Le campane presentano una buona regolarità nella struttura armonica individuale, con corretto e sostanziale allineamento dei toni parziali PRIMA, TERZA MINORE, QUINTA, OTTAVA SUPERIORE, OTTAVA INFERIORE. La PRIMA, di solito leggermente calante nelle campane Pruneri, risulta essere più esatta quì che altrove. L’accordatura NOMINALE del concerto rispetta fedelmente gli intervalli della scala diatonica maggiore. Si rilevano insignificanti difformità, fra cui il leggero calo della terza campana (DO#3), caratteristica del resto comune ai migliori lavori della medesima ditta.
Fra gli otto bronzi si distinguono senz’altro i due maggiori (LA2 e SI2) per la regolarità del suono, ma il concerto esprime nell’insieme un buon grado di uniformità.
La regolarità del suono è quì superiore rispetto ad altri concerto di grosse dimensioni della fonderia Pruneri, come ad esempio quelli di Grosio o di Lecco. Questi ultimi però, anche se meno regolari rispetto a S. Alessandro, avvincono maggiormente l’ascoltatore in termini di personalità ed emozionalità.

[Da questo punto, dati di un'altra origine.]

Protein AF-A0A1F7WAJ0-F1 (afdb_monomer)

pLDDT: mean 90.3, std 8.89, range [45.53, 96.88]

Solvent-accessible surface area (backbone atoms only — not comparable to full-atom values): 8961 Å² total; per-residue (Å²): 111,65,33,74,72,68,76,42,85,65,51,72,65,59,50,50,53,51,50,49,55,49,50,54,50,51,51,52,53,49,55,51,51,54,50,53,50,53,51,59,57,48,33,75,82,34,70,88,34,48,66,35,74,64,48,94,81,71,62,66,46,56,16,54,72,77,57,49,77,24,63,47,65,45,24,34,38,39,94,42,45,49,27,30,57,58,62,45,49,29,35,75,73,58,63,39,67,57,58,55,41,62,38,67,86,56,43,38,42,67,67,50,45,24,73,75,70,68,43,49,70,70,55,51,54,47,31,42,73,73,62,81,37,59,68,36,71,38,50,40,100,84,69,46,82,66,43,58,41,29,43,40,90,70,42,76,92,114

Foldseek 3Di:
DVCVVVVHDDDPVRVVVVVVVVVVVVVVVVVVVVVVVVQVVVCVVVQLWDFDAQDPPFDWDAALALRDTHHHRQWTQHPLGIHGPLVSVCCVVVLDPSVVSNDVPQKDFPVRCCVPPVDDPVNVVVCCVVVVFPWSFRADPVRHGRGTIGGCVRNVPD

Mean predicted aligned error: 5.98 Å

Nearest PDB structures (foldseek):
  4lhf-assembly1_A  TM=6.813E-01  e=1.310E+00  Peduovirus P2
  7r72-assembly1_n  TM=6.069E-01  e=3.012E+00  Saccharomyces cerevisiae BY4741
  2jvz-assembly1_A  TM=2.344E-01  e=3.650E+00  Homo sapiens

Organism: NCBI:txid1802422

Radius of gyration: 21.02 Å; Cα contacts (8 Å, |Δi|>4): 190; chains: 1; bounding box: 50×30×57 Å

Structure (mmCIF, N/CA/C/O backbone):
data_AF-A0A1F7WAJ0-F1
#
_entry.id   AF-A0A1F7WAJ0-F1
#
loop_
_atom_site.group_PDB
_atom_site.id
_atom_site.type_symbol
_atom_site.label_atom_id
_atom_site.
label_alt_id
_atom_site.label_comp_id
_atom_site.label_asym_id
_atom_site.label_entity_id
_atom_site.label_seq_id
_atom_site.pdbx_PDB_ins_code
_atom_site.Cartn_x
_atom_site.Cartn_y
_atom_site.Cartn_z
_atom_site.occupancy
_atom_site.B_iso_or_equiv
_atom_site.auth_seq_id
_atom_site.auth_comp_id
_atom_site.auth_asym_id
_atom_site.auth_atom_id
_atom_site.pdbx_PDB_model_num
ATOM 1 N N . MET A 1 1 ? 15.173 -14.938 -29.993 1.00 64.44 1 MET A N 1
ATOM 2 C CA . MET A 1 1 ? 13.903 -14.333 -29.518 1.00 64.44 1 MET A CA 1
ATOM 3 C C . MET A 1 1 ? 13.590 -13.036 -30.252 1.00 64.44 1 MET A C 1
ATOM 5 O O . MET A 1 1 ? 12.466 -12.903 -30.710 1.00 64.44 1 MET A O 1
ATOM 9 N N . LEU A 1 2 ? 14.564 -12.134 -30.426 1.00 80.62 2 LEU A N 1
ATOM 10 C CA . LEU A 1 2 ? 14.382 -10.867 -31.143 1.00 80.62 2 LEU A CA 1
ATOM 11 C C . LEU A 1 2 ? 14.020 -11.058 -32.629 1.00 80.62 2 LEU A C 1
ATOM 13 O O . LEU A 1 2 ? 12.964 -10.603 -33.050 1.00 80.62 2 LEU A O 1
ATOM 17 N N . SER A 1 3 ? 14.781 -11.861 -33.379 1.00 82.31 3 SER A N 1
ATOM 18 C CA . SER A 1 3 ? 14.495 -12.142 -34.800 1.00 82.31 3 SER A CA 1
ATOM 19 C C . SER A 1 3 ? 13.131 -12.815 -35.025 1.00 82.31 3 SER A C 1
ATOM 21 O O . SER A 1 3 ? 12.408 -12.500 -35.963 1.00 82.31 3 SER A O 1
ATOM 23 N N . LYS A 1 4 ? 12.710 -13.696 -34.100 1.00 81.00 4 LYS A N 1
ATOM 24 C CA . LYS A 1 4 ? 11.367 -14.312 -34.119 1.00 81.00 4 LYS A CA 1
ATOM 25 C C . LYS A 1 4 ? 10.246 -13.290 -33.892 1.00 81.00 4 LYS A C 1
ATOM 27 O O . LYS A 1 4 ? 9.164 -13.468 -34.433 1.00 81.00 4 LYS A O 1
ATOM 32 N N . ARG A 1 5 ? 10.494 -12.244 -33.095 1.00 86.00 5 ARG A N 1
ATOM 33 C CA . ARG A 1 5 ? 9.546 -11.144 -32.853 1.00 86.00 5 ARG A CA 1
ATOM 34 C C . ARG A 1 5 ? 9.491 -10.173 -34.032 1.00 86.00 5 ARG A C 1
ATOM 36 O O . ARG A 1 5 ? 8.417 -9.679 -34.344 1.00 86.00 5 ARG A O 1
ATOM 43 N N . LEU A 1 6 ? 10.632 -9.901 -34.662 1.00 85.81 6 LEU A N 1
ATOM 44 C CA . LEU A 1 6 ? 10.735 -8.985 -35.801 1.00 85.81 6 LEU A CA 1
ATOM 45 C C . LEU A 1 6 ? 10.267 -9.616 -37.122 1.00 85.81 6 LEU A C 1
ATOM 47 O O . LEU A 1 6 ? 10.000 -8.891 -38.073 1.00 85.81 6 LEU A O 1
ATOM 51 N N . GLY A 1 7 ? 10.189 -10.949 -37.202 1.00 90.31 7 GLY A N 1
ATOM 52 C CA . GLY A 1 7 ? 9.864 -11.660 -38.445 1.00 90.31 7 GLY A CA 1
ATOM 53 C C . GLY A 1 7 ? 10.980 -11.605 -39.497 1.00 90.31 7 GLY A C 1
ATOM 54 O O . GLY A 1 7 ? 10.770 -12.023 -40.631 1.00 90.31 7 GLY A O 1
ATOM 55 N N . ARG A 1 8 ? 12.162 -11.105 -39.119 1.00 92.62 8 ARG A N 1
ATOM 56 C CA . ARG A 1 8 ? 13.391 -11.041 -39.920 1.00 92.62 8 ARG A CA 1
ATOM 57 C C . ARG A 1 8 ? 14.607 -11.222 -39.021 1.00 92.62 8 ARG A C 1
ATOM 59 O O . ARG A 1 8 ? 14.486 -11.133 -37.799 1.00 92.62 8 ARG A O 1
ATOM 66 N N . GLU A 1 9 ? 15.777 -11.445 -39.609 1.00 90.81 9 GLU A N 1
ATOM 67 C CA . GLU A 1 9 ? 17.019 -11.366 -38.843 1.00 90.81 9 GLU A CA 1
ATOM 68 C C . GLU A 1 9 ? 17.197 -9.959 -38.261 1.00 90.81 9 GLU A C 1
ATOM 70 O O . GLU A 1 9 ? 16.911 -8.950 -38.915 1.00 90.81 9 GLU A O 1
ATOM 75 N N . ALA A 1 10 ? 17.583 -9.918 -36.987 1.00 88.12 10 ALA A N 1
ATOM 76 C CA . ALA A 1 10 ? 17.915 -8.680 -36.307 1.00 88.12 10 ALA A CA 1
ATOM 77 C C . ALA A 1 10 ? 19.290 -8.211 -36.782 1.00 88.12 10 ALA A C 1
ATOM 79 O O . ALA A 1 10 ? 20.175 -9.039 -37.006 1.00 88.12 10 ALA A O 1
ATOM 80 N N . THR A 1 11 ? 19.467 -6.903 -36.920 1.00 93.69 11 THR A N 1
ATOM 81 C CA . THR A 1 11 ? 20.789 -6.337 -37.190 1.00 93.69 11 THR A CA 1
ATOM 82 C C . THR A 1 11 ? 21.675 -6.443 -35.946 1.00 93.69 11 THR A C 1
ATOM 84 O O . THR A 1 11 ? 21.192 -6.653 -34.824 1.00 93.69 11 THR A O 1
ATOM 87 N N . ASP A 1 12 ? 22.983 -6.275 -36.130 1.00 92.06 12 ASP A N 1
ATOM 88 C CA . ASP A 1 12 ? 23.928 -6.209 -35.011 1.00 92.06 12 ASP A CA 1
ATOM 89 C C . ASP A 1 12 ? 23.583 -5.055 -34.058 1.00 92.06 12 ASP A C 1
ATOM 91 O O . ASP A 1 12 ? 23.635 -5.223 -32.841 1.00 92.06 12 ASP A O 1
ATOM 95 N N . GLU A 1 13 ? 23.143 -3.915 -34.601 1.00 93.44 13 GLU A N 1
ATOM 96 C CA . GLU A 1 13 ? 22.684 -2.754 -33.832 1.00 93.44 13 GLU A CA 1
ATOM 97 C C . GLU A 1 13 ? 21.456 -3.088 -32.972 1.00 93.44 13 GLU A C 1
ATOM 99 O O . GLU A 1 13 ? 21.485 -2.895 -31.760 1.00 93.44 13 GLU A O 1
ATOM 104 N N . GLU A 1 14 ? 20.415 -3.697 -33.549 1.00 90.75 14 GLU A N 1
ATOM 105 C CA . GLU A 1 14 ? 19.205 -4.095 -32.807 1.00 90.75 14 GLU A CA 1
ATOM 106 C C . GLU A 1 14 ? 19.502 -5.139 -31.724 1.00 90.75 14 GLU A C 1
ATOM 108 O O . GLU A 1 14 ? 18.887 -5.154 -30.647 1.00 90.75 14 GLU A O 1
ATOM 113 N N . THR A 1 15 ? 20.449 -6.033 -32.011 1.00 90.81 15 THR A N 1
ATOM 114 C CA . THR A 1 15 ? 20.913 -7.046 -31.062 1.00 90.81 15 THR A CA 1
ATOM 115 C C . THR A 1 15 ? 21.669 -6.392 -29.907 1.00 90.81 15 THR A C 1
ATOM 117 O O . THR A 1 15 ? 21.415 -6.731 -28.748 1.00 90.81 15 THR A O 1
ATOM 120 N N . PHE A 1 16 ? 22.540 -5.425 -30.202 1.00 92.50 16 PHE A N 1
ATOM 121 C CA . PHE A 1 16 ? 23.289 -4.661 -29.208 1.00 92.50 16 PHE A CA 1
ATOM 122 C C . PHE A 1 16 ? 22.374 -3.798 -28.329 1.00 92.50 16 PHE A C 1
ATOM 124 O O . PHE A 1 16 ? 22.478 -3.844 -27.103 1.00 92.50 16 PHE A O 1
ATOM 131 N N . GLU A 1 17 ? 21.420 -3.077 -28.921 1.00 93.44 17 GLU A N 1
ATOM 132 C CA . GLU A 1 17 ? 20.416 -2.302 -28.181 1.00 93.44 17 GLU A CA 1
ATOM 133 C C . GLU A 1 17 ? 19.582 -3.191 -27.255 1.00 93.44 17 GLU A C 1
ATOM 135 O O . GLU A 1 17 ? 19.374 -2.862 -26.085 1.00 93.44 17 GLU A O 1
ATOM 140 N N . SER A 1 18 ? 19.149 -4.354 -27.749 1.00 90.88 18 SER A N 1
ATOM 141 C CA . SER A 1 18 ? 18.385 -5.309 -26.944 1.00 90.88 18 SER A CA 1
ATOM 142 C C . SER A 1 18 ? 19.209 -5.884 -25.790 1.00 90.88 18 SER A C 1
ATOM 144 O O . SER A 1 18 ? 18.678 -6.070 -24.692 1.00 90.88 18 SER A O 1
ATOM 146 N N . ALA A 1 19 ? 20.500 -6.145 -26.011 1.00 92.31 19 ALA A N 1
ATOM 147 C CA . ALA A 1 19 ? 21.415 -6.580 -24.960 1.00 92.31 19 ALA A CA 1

In conclusione possiamo affermare quanto segue:
Le otto campane originarie del concerto di S. Alessandro in Colonna costituiscono in assoluto uno dei migliori concerti, fra quelli di grandi dimensioni, dell’area geografica Lombardo – Triveneta, uno dei migliori concerti nella tonalità LA2 maggiore, ed uno dei migliori concerti della tradizione campanaria a Sistema Ambrosiano.

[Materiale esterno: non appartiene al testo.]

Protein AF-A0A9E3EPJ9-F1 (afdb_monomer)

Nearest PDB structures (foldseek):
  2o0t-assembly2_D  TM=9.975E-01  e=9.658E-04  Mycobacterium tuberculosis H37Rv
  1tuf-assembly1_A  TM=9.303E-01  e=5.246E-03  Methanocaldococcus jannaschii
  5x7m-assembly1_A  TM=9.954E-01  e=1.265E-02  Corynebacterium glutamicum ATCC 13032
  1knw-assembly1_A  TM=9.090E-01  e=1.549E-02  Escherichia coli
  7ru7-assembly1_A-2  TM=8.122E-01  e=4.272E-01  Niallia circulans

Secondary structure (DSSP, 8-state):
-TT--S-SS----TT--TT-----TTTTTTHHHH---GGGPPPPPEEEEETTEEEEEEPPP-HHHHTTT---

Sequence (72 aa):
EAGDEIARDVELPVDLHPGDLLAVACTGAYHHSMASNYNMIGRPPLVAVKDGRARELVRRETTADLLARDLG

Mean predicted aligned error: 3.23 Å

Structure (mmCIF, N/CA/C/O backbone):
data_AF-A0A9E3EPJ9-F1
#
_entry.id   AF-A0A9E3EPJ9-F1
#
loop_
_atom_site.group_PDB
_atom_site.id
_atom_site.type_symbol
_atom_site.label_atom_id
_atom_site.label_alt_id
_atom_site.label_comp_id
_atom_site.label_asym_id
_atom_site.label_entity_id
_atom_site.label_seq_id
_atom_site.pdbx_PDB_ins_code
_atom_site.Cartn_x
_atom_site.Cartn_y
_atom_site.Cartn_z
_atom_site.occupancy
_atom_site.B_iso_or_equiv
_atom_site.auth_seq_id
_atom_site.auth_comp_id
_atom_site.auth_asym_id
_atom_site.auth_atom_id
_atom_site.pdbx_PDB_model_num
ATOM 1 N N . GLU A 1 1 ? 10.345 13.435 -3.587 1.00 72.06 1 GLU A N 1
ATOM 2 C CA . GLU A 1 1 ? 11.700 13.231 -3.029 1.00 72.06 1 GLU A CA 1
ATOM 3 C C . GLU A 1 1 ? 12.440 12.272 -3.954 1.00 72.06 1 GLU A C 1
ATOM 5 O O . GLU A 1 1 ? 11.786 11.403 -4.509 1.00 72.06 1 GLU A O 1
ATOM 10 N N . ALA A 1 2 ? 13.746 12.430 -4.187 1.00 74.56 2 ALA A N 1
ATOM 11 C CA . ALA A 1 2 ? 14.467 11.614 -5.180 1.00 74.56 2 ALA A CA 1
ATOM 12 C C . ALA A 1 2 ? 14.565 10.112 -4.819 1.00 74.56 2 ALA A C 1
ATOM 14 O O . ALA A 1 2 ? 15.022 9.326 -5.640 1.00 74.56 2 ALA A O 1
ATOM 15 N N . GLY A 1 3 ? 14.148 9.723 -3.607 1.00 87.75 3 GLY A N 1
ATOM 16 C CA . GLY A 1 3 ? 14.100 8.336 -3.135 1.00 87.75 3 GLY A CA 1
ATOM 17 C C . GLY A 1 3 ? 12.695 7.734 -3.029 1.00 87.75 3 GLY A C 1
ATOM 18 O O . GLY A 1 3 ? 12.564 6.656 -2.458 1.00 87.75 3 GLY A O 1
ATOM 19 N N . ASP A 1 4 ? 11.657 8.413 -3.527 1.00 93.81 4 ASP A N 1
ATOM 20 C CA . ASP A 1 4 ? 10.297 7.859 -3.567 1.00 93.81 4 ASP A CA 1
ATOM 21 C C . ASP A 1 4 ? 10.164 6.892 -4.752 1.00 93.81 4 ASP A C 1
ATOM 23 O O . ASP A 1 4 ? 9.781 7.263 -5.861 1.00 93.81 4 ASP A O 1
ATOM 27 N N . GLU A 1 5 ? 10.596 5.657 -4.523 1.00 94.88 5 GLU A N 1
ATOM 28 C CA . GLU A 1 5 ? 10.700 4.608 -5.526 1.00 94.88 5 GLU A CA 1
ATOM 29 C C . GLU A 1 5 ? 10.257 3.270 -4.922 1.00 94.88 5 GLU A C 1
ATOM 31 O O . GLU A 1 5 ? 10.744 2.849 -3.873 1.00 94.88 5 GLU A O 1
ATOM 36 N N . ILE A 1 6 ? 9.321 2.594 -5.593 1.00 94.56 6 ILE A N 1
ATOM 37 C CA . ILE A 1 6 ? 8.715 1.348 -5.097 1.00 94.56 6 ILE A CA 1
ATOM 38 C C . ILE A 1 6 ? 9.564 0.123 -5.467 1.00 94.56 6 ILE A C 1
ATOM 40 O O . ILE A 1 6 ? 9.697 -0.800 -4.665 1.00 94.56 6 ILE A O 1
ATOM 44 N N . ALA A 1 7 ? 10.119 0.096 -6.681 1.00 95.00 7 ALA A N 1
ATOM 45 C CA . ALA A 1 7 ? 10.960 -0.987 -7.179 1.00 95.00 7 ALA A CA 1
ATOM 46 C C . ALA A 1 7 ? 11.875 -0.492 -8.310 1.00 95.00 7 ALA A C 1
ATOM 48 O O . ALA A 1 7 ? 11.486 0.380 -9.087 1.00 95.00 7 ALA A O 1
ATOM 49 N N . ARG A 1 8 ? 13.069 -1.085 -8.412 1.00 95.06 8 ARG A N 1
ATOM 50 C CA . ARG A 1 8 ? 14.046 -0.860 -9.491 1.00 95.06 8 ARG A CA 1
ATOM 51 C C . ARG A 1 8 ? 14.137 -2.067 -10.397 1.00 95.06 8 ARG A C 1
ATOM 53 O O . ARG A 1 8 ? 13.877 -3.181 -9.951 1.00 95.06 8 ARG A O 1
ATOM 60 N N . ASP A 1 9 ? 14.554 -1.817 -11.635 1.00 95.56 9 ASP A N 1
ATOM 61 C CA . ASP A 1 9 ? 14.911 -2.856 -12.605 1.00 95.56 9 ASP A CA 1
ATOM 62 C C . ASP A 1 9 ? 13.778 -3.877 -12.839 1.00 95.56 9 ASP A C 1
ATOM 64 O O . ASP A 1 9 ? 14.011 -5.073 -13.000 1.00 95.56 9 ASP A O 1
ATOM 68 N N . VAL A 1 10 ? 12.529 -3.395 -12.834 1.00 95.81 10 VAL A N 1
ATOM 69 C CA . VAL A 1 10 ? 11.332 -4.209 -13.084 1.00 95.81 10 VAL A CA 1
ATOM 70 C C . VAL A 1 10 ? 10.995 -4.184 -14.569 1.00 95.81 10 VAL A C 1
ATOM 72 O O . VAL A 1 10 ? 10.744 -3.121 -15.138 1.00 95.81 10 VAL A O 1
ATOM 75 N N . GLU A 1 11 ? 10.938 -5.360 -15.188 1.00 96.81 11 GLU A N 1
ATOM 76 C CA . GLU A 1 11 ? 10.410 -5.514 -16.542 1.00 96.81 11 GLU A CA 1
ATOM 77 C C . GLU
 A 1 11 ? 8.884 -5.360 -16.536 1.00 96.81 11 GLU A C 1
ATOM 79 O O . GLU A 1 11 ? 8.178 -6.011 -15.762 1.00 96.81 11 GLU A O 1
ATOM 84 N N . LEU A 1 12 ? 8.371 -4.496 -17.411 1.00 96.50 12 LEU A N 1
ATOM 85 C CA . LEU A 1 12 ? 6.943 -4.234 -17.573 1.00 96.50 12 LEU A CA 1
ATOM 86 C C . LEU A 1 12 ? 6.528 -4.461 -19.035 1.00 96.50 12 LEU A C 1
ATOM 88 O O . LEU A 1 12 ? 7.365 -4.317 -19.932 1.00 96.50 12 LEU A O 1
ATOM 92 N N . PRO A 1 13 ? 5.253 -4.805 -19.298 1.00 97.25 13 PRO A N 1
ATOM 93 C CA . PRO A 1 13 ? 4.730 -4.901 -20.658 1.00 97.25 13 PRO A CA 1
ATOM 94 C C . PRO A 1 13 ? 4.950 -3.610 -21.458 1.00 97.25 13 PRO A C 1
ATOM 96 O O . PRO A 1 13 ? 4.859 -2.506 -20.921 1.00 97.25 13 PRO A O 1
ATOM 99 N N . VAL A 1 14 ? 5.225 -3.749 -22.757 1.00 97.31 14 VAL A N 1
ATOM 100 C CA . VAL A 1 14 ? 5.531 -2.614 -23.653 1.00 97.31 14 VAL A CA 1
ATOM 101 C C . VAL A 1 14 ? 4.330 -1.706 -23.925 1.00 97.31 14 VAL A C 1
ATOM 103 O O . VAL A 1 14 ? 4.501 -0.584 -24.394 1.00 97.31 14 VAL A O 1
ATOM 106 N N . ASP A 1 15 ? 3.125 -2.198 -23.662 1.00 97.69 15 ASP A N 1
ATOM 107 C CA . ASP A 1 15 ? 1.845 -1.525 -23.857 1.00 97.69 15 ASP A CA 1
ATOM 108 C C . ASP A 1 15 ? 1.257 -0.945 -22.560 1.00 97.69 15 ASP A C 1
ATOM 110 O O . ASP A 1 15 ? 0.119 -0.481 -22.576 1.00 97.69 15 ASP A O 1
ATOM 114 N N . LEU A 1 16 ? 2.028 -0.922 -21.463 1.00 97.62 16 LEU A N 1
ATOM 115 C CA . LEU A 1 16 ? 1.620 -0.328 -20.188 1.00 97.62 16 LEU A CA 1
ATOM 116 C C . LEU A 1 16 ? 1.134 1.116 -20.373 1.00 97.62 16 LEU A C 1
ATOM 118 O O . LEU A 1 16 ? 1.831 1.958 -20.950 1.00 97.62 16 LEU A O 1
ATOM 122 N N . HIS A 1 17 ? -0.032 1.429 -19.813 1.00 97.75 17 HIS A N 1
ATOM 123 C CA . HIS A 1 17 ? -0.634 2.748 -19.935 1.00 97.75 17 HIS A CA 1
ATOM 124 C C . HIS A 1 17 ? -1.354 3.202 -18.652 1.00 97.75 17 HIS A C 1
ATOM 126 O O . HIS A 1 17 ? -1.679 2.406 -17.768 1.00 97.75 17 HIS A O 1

2.         CAMPANE RIFUSE NEL 1951 (RE#3 LA#3 SI3 DO#4)

Le quattro campane rifuse nel 1951 risultano notevolmente inferiori agli otto bronzi originari. Si rilevano difetti sia nell’accordatura nominale che nelle singole strutture tonali. La semplice percezione auditiva denota l’inadeguatezza di questi bronzi rispetto al resto del concerto. Scendendo poi nel dettaglio dell’analisi tonale, si rilevano asperità causate dalla crescita dei toni parziali PRIMA e OTTAVA INFERIORE.
 

Abbiamo avuto il piacere di ascoltare il suono a concerto solenne di queste campane, e di analizzarne il suono in cella campanaria, in data 29 Giugno 2006, Festa dei SS. Pietro e Paolo.
L’ascolto e la valutazione sono state fatte assieme ad amici ed esperti di campanologia presenti nella medesima occasione.